The evidence that this was the case is       

Auditor checked under toilet seats, and under bath lift seats as well as under bath and behind pedestals all clean, bins emptied staff observed cleaning to required standard.       

The registered manager or any external auditor then knows clearly what was done and what the judgment was based on, and you or anyone else such as CQC can then check this, to verify the audit.       

It also allows you as a registered manager to assure yourself that the people you have delegated this audit to are carrying it out to your satisfaction and against the chosen standards.       

The action plan

Sample action
plan
External link
                       

What draws all of this together the plan, do, review and the audit is the action plan a document that provides evidence that you are doing something about it and the progress over time towards completion      

You must always be able to evidence that issues were followed through      

For example, a water temperature valve needs replacing; the part is ordered, and a delivery date given you will also need to show you have followed the issue up if it is delivered when promised great, if not you will need to be able to demonstrate that you have followed up on the issue for example with emails to the supplier until the valve has been delivered and fitted and shown to be working correctly.      

CQC will accept that some things that you need to do will take time, but if you have identified the issue and it is in an action plan that provides evidence that the issue is progressing, and you regularly check and log progress then you are Well Led.      

NEVER EVER use ‘on-going’ or ‘as soon as possible’ for dates in an action plan - always provide clear realistic dates by when issues will be dealt with. If you meet them great, if you aren’t meeting them provide a clear explanation of why and what you are doing to progress the issue.      

You do not need to include everything on the action plan. If the toilet roll or soap is missing in one bathroom just get someone to deal with it there and then. If they are missing from all bathrooms and this happens recurrently then that should probably go onto the action plan.      

Try to chunk things up to reduce the number of lines on the action plan.       

For example, if there is an issue with decorating don't list all the areas that need decorating. The action plan should include creating a decorating plan and timetable for the whole building and not list each door that needs painting, if an inspector wants to know where you’re up to he can look at timetable and see where you’re up to and then could the inspector check and see that the plan matches the reality.      

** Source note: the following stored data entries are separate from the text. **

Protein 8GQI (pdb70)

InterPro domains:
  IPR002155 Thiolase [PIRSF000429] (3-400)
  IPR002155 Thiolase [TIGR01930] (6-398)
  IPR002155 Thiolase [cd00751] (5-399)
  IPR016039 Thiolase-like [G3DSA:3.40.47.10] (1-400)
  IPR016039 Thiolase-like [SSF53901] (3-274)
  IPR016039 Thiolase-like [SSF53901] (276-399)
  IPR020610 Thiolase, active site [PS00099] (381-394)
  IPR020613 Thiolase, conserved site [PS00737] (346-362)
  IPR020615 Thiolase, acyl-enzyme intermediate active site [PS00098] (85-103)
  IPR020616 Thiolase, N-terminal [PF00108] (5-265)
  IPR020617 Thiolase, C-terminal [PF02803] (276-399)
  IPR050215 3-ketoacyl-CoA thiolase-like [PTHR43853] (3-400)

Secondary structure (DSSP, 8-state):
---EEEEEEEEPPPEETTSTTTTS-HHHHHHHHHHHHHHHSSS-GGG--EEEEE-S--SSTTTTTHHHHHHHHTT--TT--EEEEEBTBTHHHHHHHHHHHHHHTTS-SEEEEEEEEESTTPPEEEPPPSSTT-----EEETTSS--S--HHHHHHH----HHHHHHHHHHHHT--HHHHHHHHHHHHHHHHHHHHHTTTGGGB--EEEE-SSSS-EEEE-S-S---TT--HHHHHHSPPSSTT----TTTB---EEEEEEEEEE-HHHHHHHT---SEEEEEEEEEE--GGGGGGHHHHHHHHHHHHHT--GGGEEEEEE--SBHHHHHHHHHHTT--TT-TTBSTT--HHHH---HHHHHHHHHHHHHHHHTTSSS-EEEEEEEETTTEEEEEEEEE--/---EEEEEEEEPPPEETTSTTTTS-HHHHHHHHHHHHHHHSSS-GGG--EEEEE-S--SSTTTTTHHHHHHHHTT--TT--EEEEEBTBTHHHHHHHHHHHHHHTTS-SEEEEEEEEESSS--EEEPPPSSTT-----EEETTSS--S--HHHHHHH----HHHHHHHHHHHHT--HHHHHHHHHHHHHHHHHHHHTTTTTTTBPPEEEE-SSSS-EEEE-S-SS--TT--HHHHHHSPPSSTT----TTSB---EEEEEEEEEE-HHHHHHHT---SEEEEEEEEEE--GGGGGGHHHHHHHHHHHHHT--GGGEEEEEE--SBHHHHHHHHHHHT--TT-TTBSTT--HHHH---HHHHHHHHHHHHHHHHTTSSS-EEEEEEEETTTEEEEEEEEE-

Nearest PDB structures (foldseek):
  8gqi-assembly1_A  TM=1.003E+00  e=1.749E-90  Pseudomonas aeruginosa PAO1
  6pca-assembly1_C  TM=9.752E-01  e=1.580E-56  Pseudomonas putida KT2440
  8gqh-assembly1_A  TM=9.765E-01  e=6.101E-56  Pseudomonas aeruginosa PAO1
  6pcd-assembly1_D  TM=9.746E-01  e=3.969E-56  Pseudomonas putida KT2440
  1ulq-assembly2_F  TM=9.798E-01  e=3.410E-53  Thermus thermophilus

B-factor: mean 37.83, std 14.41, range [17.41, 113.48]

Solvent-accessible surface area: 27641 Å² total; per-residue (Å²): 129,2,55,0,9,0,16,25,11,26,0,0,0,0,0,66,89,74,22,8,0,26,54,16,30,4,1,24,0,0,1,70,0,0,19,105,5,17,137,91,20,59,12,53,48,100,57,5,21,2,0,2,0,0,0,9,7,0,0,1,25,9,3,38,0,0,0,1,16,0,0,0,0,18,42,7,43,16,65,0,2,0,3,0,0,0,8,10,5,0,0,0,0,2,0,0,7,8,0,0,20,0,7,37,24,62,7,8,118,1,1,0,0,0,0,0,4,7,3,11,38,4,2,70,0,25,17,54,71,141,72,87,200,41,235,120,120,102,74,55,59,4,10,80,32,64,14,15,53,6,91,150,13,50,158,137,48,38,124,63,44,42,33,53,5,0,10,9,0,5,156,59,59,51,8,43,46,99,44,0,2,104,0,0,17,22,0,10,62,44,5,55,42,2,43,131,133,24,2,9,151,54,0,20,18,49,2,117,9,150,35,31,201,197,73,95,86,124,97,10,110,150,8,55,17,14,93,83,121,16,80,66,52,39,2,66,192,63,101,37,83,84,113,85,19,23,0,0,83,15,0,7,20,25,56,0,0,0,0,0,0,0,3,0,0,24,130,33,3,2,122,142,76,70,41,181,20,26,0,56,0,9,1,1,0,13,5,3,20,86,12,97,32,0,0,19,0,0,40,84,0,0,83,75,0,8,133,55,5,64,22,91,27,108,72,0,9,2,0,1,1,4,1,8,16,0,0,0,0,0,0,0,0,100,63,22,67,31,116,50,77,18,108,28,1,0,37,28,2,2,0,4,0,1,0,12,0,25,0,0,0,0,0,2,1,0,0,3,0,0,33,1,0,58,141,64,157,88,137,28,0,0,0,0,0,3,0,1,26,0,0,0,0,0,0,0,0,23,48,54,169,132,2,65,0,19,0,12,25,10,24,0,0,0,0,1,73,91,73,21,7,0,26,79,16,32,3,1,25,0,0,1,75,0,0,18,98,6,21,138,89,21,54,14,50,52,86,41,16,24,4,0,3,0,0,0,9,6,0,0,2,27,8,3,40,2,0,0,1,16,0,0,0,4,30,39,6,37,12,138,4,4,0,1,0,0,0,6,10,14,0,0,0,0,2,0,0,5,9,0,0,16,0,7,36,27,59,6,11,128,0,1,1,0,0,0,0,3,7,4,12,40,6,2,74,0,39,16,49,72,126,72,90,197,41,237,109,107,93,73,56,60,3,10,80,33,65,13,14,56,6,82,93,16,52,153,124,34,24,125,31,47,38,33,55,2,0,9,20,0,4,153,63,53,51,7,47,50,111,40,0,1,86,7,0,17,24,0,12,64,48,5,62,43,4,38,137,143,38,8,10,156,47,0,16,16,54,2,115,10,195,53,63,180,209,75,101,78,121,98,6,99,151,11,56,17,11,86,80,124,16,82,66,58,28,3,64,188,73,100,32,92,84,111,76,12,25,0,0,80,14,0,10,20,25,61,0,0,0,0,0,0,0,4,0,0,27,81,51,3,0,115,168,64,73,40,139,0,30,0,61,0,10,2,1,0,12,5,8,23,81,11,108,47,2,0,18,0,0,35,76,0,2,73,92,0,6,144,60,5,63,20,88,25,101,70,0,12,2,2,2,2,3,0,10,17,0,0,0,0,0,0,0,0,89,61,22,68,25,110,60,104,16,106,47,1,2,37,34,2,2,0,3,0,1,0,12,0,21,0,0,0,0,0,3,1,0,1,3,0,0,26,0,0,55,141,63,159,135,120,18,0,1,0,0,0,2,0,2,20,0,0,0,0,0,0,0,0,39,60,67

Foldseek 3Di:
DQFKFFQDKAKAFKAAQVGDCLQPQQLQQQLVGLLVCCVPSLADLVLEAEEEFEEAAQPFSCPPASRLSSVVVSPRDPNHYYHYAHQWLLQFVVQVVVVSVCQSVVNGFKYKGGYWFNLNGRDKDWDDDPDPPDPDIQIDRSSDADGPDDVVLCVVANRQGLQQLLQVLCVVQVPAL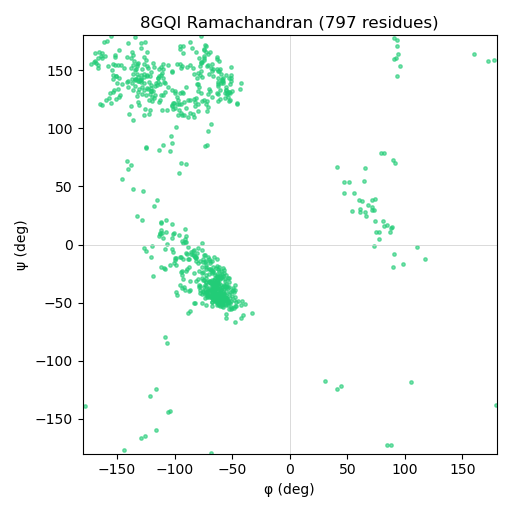LLLLQLLLQLLVLQVVCVVVCLCVRHHDWDWDAPPDPPDIDTRGHQHQADNVSHSVNSVPFDAPDPVGNFGLQSAFHRITMAMITMMGGVVSCVVSVRFGLWTWQFKFKDFDRLSNLLLQALVRVVVQCVSSVHDPVLAQAEEEARRGSSSLQSSCVSNVHHSPPCRYSSNHHRSRRHRSSRRRQNSQVNSQSSVCVPDDRFKYKGWYRGRNHMIMIIMMGGGD/DQFKFFQAKAKAFKAAQVGDCLQPQQLQQQLVRVLVCCVPSLFPLVLEAEEEFEEAFQPFSCHPFSRLSSNVVSPRDPPYYYGYAHLWLLRFQVQVVVVSVCQSVVNGFKYKGGYWFNLNGQDKDWDDDPDPPDPDIQIDGSSDADGPDDPVLCVVANRDDPQQLLQVLCVVLVPDLLLLLQLLQQQLCLQVVCVVVCLCVRRHDWDWDAPPPVPDIDTHGHQHQRDNVSHSVNSVPFDRPDPSGSFGLQSAFHRIGMAMITMMGGPVSCVVSVRDGLWTWQFKAKDFDRLSNLLLQAQVRVVVQCVSSVHDPVLAQAEEEARRGSSSVQSNCVSSVHDSPRCNYSSNHHSSRRHPSSRRRQNSQVNSQSSVQVVDDRFKYKHWYRGRNGMIMIIIIGGD

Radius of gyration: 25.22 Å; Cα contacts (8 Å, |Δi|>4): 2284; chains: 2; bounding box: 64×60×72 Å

When putting actions onto the action plan they need to be clear, unambiguous and owned by an accountable person with a completion date. For example a clear action would be;      

"Head of maintenance team to produce a decorating schedule for the senior management meeting on 5th November to address all identified issues within 6 months (6th May), to be monitored monthly by the manager in supervision and walk round".      

When the Care Quality Commission question the issues around decoration you can produce the plan, with completed areas signed off and as back up evidence from your walk rounds. This provides evidence that you are assuring yourself of the progress and maintaining your attention to ensure it gets done.